THE TASK: Find the line in the entries below that contains "ATOM 15 N N". Repeat it exactly, and every line after it through the line that contains "ATOM 23 C C .".

........

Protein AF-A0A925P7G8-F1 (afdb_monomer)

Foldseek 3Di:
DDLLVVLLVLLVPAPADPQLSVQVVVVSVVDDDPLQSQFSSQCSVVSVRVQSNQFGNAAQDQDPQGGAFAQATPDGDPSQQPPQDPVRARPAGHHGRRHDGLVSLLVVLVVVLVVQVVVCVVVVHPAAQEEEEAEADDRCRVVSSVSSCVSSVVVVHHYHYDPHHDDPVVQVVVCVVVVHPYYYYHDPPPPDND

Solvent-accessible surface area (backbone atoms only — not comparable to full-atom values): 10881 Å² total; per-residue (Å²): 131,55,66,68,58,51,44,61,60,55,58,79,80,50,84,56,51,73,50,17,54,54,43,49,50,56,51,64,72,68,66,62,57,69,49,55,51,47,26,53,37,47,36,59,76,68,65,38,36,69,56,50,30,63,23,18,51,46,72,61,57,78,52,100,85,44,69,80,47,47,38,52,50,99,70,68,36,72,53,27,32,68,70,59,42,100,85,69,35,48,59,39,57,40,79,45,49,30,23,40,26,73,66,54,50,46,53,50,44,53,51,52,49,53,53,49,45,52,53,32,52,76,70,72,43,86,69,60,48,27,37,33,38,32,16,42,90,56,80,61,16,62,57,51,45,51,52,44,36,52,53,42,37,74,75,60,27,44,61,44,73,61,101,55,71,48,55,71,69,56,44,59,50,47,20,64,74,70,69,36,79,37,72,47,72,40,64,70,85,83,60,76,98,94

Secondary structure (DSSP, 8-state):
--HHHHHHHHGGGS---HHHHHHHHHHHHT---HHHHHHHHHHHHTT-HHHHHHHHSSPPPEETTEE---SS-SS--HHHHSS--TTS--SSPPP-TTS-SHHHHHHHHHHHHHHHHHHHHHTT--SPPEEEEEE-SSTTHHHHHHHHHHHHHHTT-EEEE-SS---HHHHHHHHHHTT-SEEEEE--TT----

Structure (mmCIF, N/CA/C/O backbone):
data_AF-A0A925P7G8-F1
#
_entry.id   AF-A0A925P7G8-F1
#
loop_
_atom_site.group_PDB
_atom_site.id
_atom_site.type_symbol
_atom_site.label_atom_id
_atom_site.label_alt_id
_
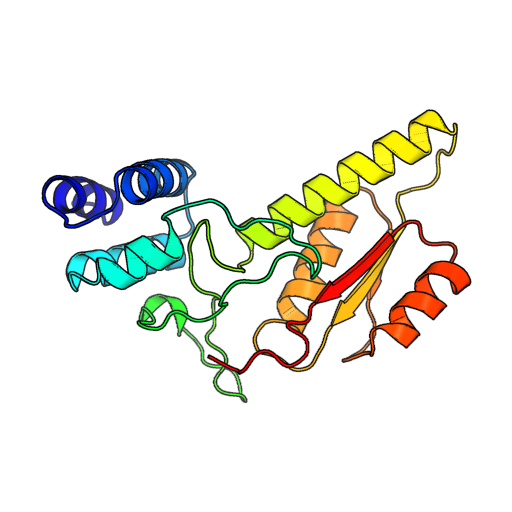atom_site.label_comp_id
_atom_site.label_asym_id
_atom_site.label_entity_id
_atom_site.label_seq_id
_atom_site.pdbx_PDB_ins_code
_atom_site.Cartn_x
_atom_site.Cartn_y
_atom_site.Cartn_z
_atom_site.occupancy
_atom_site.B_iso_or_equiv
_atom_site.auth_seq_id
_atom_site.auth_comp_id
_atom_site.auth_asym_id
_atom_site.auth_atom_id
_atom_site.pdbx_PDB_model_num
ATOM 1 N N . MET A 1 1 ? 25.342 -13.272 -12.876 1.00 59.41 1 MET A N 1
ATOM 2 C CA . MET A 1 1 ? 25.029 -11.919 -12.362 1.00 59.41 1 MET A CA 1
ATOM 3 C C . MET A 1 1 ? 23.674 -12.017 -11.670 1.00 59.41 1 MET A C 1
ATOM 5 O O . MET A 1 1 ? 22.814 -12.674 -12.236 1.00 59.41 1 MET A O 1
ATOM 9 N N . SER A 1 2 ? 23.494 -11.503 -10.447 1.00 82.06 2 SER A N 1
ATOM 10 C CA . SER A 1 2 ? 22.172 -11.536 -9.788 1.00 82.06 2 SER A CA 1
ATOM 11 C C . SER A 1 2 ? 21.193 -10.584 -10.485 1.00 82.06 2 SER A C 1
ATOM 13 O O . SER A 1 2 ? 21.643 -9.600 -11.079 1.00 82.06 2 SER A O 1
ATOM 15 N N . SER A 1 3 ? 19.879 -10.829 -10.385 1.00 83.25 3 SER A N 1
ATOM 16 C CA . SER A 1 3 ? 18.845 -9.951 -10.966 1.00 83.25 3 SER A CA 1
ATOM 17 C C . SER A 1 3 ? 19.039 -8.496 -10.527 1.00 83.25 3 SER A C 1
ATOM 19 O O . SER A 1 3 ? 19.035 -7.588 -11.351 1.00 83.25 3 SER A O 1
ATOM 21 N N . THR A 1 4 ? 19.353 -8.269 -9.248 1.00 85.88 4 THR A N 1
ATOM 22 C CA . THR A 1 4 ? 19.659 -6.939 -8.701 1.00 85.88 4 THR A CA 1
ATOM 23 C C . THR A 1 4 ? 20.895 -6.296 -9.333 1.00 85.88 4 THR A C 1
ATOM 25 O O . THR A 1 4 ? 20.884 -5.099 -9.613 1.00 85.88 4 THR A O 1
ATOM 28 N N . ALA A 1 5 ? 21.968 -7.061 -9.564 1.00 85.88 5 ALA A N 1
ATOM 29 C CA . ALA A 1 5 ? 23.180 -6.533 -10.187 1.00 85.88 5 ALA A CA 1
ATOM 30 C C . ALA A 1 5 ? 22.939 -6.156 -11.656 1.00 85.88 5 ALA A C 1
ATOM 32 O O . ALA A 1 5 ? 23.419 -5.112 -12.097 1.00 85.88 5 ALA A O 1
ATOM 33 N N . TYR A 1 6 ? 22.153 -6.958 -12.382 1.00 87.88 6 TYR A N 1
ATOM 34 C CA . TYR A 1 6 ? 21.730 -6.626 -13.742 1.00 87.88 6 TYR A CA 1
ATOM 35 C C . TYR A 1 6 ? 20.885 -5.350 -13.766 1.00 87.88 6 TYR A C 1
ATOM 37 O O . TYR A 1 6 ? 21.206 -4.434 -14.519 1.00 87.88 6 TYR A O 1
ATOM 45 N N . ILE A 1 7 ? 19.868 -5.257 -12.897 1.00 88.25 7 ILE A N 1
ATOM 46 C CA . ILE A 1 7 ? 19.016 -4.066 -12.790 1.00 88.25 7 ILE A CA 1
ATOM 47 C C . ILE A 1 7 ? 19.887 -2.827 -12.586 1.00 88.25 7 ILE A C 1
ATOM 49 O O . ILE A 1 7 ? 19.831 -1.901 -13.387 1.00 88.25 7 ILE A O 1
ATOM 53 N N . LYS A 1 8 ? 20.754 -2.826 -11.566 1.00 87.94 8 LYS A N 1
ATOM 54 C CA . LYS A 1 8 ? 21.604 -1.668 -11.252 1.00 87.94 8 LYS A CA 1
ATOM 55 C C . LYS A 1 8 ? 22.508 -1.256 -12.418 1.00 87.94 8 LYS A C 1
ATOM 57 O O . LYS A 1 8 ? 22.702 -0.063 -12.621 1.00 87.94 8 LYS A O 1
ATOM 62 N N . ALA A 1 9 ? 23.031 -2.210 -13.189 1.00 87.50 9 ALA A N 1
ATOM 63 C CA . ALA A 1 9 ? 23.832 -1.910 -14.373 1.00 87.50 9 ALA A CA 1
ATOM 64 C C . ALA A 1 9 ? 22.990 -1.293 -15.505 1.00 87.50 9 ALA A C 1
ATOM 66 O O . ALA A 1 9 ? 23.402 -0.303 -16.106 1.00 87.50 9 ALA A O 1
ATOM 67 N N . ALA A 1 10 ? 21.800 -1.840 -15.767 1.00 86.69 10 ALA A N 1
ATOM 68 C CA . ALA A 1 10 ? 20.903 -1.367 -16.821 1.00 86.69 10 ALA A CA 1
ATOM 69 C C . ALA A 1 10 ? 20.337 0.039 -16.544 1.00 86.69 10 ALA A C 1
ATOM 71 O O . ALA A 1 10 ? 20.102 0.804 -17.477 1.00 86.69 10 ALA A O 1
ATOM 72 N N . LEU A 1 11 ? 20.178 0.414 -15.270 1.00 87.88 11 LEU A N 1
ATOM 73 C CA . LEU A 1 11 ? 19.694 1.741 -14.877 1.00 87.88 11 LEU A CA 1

........

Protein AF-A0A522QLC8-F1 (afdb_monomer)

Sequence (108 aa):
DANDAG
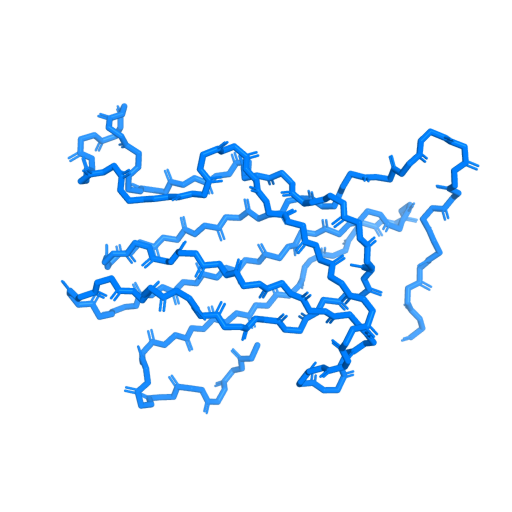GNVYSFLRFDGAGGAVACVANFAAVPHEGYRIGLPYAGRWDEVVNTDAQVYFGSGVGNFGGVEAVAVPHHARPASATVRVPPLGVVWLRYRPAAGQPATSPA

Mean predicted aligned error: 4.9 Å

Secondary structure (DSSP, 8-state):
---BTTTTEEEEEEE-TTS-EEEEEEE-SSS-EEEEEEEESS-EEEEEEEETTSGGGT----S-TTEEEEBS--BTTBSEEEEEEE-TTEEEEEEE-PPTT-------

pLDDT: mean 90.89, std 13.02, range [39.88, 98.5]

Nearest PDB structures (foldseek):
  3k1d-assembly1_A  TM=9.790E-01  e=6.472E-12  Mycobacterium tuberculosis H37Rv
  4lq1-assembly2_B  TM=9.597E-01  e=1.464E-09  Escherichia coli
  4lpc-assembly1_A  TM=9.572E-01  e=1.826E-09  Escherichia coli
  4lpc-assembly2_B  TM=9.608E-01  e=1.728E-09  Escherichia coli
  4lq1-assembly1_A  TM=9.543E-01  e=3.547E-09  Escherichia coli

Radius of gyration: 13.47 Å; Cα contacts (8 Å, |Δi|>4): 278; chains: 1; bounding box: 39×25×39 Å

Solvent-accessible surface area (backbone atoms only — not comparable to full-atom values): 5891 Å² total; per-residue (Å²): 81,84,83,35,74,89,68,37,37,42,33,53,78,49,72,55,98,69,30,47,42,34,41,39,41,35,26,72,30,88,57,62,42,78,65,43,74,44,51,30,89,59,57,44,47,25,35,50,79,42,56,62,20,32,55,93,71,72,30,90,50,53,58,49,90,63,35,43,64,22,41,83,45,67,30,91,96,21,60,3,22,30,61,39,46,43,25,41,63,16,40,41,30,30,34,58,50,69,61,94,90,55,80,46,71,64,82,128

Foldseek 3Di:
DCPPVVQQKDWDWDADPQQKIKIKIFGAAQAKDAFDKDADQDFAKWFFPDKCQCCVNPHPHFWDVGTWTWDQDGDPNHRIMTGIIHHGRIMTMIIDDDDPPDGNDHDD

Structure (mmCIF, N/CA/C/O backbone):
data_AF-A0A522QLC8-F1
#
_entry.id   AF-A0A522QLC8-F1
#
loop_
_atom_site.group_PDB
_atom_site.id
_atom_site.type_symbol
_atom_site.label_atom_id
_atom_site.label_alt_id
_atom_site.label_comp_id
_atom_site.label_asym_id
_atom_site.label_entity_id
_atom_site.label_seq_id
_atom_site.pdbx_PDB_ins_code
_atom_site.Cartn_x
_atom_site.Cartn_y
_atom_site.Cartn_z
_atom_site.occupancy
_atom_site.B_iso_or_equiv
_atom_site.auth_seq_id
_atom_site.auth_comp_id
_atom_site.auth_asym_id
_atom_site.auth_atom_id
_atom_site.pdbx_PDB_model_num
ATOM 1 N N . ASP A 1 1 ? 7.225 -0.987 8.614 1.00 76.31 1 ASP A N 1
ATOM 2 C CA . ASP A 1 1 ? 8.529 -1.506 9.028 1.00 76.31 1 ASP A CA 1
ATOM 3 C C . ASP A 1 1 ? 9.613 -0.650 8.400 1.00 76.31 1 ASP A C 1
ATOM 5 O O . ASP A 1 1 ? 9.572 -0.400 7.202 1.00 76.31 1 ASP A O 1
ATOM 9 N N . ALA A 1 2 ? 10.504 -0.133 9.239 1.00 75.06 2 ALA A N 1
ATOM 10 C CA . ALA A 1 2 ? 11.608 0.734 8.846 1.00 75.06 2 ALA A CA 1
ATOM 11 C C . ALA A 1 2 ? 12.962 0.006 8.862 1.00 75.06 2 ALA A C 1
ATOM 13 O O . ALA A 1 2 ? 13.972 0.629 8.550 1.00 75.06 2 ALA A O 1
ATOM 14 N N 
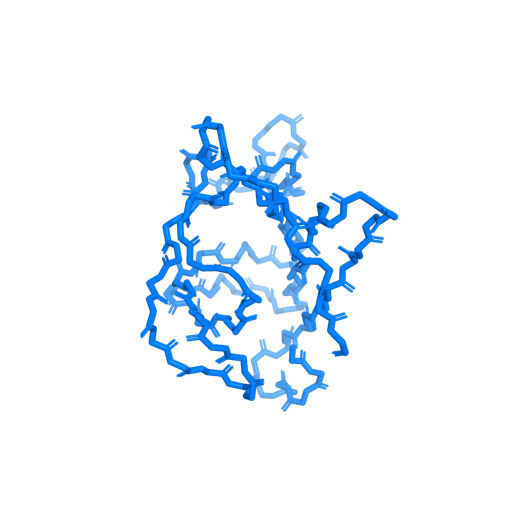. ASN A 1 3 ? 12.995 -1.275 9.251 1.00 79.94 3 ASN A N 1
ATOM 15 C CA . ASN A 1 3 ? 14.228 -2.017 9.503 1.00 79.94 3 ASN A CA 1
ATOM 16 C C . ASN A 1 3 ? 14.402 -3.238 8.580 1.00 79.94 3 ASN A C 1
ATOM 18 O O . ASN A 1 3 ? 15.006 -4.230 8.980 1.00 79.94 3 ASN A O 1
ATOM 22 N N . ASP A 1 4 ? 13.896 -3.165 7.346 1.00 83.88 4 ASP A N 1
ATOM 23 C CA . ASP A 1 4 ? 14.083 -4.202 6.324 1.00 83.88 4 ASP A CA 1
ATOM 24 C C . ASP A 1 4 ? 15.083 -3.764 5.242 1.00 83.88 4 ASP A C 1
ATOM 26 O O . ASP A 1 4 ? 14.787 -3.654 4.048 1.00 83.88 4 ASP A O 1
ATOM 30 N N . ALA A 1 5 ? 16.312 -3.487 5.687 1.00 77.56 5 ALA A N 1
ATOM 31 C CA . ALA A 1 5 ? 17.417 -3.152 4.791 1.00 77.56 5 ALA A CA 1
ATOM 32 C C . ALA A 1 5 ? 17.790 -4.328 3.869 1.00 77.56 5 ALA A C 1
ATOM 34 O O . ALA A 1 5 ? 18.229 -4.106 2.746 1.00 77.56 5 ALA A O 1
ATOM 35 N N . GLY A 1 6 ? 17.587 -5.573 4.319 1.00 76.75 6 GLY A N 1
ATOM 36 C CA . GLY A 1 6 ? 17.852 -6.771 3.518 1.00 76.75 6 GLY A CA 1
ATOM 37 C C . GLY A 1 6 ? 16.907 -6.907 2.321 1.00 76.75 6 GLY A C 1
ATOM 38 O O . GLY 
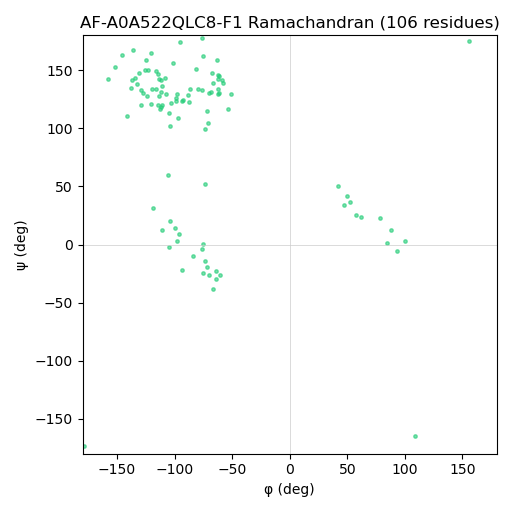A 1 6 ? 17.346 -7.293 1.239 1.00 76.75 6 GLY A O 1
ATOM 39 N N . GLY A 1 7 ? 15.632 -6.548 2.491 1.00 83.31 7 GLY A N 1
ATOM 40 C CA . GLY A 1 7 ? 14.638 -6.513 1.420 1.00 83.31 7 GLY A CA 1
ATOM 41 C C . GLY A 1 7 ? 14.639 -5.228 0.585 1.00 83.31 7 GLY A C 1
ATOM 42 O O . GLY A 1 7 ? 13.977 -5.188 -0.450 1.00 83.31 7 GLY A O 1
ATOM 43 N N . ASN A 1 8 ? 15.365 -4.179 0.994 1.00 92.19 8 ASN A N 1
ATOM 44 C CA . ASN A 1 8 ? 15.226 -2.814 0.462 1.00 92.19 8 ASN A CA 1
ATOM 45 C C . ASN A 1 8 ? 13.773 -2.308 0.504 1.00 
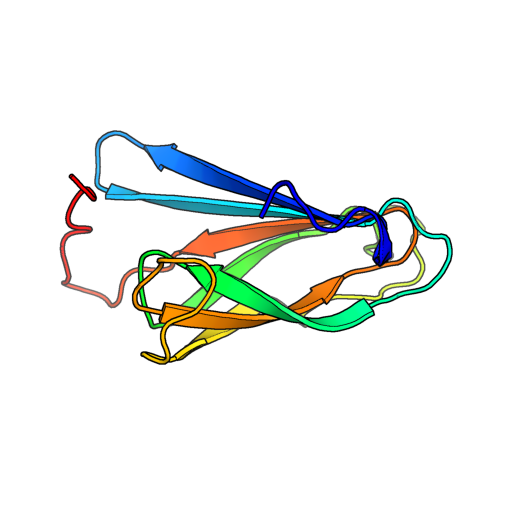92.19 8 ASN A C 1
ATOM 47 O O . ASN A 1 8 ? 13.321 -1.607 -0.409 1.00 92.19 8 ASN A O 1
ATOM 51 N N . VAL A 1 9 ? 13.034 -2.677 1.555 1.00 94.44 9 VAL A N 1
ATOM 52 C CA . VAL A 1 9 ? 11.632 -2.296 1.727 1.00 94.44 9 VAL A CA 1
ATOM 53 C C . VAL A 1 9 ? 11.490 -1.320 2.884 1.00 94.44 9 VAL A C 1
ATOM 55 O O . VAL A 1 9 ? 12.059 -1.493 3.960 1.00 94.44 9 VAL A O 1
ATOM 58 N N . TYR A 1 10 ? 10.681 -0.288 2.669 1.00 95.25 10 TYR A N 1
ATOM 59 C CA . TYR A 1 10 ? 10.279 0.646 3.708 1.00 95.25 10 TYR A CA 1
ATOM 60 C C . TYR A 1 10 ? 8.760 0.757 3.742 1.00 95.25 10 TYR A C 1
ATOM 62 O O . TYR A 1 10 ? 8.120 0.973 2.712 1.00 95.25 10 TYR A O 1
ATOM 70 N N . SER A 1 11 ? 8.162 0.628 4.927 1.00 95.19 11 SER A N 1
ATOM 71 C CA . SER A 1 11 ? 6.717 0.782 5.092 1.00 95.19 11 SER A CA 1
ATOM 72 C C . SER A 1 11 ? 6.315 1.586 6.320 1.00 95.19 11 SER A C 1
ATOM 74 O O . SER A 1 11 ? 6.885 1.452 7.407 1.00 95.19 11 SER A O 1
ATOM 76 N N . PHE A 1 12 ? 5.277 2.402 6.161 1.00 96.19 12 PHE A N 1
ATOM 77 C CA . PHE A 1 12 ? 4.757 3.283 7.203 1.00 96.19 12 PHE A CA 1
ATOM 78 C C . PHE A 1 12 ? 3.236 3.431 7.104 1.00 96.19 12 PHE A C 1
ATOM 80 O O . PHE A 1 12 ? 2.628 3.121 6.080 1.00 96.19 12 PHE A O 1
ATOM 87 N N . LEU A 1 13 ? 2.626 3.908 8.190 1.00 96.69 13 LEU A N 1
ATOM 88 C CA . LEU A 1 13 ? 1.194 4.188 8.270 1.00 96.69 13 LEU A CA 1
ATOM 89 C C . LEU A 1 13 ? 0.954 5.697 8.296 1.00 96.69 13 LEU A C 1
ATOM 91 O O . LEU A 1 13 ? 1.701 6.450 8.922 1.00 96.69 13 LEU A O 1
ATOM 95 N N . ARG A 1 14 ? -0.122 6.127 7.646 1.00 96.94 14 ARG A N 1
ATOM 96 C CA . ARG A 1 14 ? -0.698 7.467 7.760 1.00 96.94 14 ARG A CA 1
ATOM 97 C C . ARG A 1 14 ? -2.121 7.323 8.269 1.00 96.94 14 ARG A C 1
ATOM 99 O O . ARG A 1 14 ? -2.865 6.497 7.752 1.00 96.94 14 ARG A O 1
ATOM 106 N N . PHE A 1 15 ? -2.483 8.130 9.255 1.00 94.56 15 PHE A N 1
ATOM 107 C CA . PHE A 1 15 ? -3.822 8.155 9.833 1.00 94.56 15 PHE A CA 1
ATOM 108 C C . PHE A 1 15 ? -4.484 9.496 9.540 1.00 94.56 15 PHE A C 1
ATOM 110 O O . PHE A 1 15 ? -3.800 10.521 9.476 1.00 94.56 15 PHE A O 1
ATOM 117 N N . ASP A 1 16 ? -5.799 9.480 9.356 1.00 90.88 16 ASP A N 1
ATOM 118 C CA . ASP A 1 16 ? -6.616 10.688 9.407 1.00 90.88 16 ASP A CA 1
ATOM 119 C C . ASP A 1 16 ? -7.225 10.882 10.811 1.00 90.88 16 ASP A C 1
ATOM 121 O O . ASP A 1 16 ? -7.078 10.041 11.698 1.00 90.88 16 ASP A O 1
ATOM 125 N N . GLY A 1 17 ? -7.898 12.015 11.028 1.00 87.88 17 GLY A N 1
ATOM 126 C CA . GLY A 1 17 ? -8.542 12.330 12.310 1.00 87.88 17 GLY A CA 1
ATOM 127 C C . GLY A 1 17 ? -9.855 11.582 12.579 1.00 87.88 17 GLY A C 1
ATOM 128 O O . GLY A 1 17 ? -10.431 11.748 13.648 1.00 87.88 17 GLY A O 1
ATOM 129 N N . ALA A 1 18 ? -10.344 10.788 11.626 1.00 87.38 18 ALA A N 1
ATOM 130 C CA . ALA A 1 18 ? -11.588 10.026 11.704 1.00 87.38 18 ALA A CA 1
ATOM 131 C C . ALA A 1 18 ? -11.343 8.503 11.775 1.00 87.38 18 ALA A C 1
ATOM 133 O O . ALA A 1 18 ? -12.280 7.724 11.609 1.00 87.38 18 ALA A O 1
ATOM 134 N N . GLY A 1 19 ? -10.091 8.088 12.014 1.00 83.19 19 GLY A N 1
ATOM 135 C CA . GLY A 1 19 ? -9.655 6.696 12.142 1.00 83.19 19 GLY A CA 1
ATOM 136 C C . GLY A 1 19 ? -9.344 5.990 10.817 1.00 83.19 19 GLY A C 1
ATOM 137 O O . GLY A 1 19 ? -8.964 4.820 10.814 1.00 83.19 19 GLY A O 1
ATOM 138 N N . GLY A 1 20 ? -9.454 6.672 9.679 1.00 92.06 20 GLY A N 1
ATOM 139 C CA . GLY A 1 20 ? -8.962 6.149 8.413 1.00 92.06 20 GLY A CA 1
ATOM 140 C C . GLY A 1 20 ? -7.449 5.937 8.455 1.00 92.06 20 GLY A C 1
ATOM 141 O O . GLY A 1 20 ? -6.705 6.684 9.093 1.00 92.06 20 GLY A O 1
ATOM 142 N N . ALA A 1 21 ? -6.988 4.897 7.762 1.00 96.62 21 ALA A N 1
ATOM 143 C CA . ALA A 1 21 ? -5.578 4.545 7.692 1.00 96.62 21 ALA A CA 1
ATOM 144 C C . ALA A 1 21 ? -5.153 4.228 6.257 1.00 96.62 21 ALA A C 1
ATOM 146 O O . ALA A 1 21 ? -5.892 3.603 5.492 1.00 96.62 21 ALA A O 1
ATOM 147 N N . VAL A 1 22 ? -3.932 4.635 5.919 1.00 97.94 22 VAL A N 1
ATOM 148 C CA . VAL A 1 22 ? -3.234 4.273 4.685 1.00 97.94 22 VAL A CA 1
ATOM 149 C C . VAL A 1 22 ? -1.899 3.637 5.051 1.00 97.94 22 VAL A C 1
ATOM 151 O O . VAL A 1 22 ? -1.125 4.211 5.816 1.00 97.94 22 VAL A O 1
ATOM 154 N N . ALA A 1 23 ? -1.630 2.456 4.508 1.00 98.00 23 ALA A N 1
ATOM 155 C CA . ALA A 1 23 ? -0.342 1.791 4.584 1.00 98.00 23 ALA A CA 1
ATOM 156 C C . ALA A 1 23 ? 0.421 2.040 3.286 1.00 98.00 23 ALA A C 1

........

RESPONSE BELOW:
ATOM 15 N N . SER A 1 3 ? 19.879 -10.829 -10.385 1.00 83.25 3 SER A N 1
ATOM 16 C CA . SER A 1 3 ? 18.845 -9.951 -10.966 1.00 83.25 3 SER A CA 1
ATOM 17 C C . SER A 1 3 ? 19.039 -8.496 -10.527 1.00 83.25 3 SER A C 1
ATOM 19 O O . SER A 1 3 ? 19.035 -7.588 -11.351 1.00 83.25 3 SER A O 1
ATOM 21 N N . THR A 1 4 ? 19.353 -8.269 -9.248 1.00 85.88 4 THR A N 1
ATOM 22 C CA . THR A 1 4 ? 19.659 -6.939 -8.701 1.00 85.88 4 THR A CA 1
ATOM 23 C C . THR A 1 4 ? 20.895 -6.296 -9.333 1.00 85.88 4 THR A C 1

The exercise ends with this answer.